PS. Wenn du wissen willst was gerade geht, dann guck mal hier:

http://www.cyberangler.com/fishing-reports/florida/fort-myers/


----------



## Sockeye (24. September 2012)

*AW: Angeln Cape Coral, brauche Hilfe !!!*

Nimm dir so früh wie möglich einen Guide für 1-2 Tage der dir zeigt was, wo geht. Bspw. Capt. George. Danach kannst du auf eigene Faust los und fängst was.

und lies dir meinen Thread drurch: http://www.anglerboard.de/board/showthread.php?t=223127

VG
Sockeye


----------



## pkbenny (27. September 2012)

*AW: Angeln Cape Coral, brauche Hilfe !!!*

Capt. George ist definitiv ein guter Tip! Kann ich aus eigener Erfahrung sagen...
Goliath Grouper :l


----------



## jens37 (28. September 2012)

*AW: Angeln Cape Coral, brauche Hilfe !!!*

Servus

So Ich will auch mal meinen Senf dazu geben, also an deiner Stelle würde ich die Ruten von Germany mit nehmen und lieber die Rollen drüben kaufen da die Amis grössten teils einteilige Ruten fischen und die hast du dann am Flughafen im Sondergepäck ( kostet extrem viel). Ganz grosser Tip ist Fishingpier in Sanibel Island da hab ich mal einen sehr schicken Hai geangelt.Blinker in verschiedenen Farben( Hauptsache knallig)gehen auch sehr gut auf Redfish.Ansonsten ist der Tip mit dem Guide ja auch schon gesagt.

Gruss Jens  |wavey:


----------



## norge_klaus (30. September 2012)

*AW: Angeln Cape Coral, brauche Hilfe !!!*

Also mit der Rutenlänge muß ich widersprechen. Bis 2,08 m ist im Flieger alles okay. Wer einmal mit einer einteiligen Rute gefischt hat, wird es lieben.

Tight lines !
norge_klaus


----------



## jens37 (1. Oktober 2012)

*AW: Angeln Cape Coral, brauche Hilfe !!!*

Servus Klaus,

Hier mal ein Auszug von US Airways

http://www.usairways.com/de-de/travel_information/baggage_policies/default.html


Gruß Jens


----------



## fishingking88 (19. August 2013)

*AW: Angeln Cape Coral, brauche Hilfe !!!*

Brauche Hilfe. Fliege morgen nach Cape Coral. Könntet ihr mir vielleicht mal einen Link von diesem Capt. George schicken.
Danke.


----------



## Mark_HH (19. August 2013)

*AW: Angeln Cape Coral, brauche Hilfe !!!*

http://www.capt-george.com/

... hab´ mal google gefragt ...


----------



## Stefce (22. April 2015)

*AW: Angeln Cape Coral, brauche Hilfe !!!*

Bin gerade in Cape Coral. Hab bisher auf Shrimp ein Barsch und ein paar Catfische gefangen... Wie kann man die snapper fangen die hier irgendwie jeder angeblich fängt... Nur wie? Auf Woppler kein biss kein nachläufer... Nix brutal obwohl angeblich die Kanäle voll von Raubfisch sein sollen. Würden gerne einen snapper auf denn Grill legen... 

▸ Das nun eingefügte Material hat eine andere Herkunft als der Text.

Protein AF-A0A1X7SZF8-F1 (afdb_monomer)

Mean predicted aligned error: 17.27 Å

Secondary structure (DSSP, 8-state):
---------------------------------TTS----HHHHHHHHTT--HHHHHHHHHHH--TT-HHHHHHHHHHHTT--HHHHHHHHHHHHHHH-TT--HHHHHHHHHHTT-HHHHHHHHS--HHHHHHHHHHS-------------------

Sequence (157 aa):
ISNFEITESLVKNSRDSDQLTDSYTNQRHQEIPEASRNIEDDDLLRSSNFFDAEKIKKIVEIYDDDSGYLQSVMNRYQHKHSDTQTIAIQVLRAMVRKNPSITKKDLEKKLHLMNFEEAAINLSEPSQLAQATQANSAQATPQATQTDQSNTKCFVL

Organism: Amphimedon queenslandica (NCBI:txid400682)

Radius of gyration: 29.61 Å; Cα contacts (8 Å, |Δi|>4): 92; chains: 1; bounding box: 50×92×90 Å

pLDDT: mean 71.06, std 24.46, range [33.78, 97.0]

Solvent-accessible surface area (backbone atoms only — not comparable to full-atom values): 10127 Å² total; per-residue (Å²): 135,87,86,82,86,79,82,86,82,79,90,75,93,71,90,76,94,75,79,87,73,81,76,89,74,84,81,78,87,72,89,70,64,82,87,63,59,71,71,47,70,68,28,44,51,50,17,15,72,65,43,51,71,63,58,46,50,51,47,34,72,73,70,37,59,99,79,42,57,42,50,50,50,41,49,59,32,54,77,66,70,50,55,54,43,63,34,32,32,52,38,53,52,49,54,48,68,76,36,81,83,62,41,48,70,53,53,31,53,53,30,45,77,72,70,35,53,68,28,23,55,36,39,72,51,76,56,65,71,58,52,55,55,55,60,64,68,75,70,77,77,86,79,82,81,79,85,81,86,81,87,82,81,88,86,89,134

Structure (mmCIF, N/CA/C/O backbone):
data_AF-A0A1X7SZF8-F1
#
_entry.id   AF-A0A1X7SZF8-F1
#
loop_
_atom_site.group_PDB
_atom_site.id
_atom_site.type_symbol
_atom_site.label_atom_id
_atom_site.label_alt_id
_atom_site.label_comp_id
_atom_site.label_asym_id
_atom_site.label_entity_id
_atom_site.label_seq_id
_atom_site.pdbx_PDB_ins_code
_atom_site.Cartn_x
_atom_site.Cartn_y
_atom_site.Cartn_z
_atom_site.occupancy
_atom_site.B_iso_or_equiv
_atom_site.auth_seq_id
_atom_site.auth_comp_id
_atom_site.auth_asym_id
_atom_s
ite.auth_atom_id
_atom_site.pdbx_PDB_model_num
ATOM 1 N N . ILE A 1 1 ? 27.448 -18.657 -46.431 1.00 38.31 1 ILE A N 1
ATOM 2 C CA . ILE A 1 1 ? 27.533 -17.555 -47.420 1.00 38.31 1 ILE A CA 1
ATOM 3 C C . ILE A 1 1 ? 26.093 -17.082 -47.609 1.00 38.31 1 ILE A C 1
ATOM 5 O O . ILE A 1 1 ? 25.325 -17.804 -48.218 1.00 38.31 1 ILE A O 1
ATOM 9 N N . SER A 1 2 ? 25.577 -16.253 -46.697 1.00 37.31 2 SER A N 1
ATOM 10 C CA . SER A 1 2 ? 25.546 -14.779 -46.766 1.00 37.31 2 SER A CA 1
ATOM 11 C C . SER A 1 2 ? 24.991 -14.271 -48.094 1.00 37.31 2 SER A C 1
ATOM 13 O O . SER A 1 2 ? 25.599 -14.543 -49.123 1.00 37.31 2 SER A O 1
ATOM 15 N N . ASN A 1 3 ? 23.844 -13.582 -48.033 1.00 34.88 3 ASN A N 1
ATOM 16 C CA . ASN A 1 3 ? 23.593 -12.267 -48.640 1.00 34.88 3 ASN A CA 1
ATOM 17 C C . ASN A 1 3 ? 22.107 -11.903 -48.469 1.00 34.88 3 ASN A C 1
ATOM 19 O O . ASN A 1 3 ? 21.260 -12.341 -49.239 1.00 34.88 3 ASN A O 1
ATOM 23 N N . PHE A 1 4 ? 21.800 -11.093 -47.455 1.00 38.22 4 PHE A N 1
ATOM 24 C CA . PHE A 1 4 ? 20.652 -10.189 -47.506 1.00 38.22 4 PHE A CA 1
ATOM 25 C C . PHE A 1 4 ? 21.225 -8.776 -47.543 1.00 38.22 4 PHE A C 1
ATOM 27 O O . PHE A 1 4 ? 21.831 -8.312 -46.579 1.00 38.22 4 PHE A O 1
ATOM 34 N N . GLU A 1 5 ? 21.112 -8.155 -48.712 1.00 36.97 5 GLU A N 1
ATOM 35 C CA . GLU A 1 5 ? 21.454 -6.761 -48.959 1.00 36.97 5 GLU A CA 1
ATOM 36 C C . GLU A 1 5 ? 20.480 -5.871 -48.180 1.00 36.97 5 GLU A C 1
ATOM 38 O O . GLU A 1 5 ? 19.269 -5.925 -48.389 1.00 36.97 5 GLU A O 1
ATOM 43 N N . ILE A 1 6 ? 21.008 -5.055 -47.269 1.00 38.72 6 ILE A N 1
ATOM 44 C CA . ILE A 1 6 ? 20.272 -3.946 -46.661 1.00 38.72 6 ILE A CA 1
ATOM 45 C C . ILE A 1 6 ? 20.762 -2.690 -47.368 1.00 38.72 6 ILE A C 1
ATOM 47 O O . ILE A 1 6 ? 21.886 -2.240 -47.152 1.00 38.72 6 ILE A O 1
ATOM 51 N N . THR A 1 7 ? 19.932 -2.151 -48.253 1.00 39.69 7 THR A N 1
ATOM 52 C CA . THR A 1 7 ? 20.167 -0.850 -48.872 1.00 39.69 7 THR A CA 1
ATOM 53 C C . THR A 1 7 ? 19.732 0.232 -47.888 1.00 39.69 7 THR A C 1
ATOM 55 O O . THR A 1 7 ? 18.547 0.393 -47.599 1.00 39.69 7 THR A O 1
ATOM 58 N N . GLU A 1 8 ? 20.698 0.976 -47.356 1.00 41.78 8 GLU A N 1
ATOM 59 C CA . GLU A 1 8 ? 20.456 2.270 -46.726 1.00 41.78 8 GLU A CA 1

Hat jemand Erfahrung wie man hier ein wenig erfolgreicher fängt?

Habe mit Schwimmer und Grundmontage gefangen. Massig leider nur. Auf Nachfrage im Baitshop wurde mir gesagt shrimp auf Grund oder Schwimmer und schon fängt man alles ohne Ende... :'( 

Leider NEIN


----------



## Zacki (7. Mai 2015)

*AW: Angeln Cape Coral, brauche Hilfe !!!*

Hi, Snapper fängst Du am besten mit Live Shrimp an der freien Leine oder mit kleiner Bleikugel beschwert. Vorfach 30er Fluorocarbon. Wirf den Shrimp so dicht wie möglich an die Mangrovenkannte (10-20 cm) möglichst im Schatten an tieferen Stellen) - benutze einen Circle Hook. Am besten 1 Stunde vor bis 1 Stunde nach Flut. Man kann sogar anfüttern mit Shrimps-Stückchen. Viel Erfolg.


----------



## guifri (13. Mai 2015)

*AW: Angeln Cape Coral, brauche Hilfe !!!*

Im Kanal so dicht wie möglich an die Docks ranwerfen!!! Tide beachten. Beißzeit ist dann, wenn das Wasser in Bewegung ist.


----------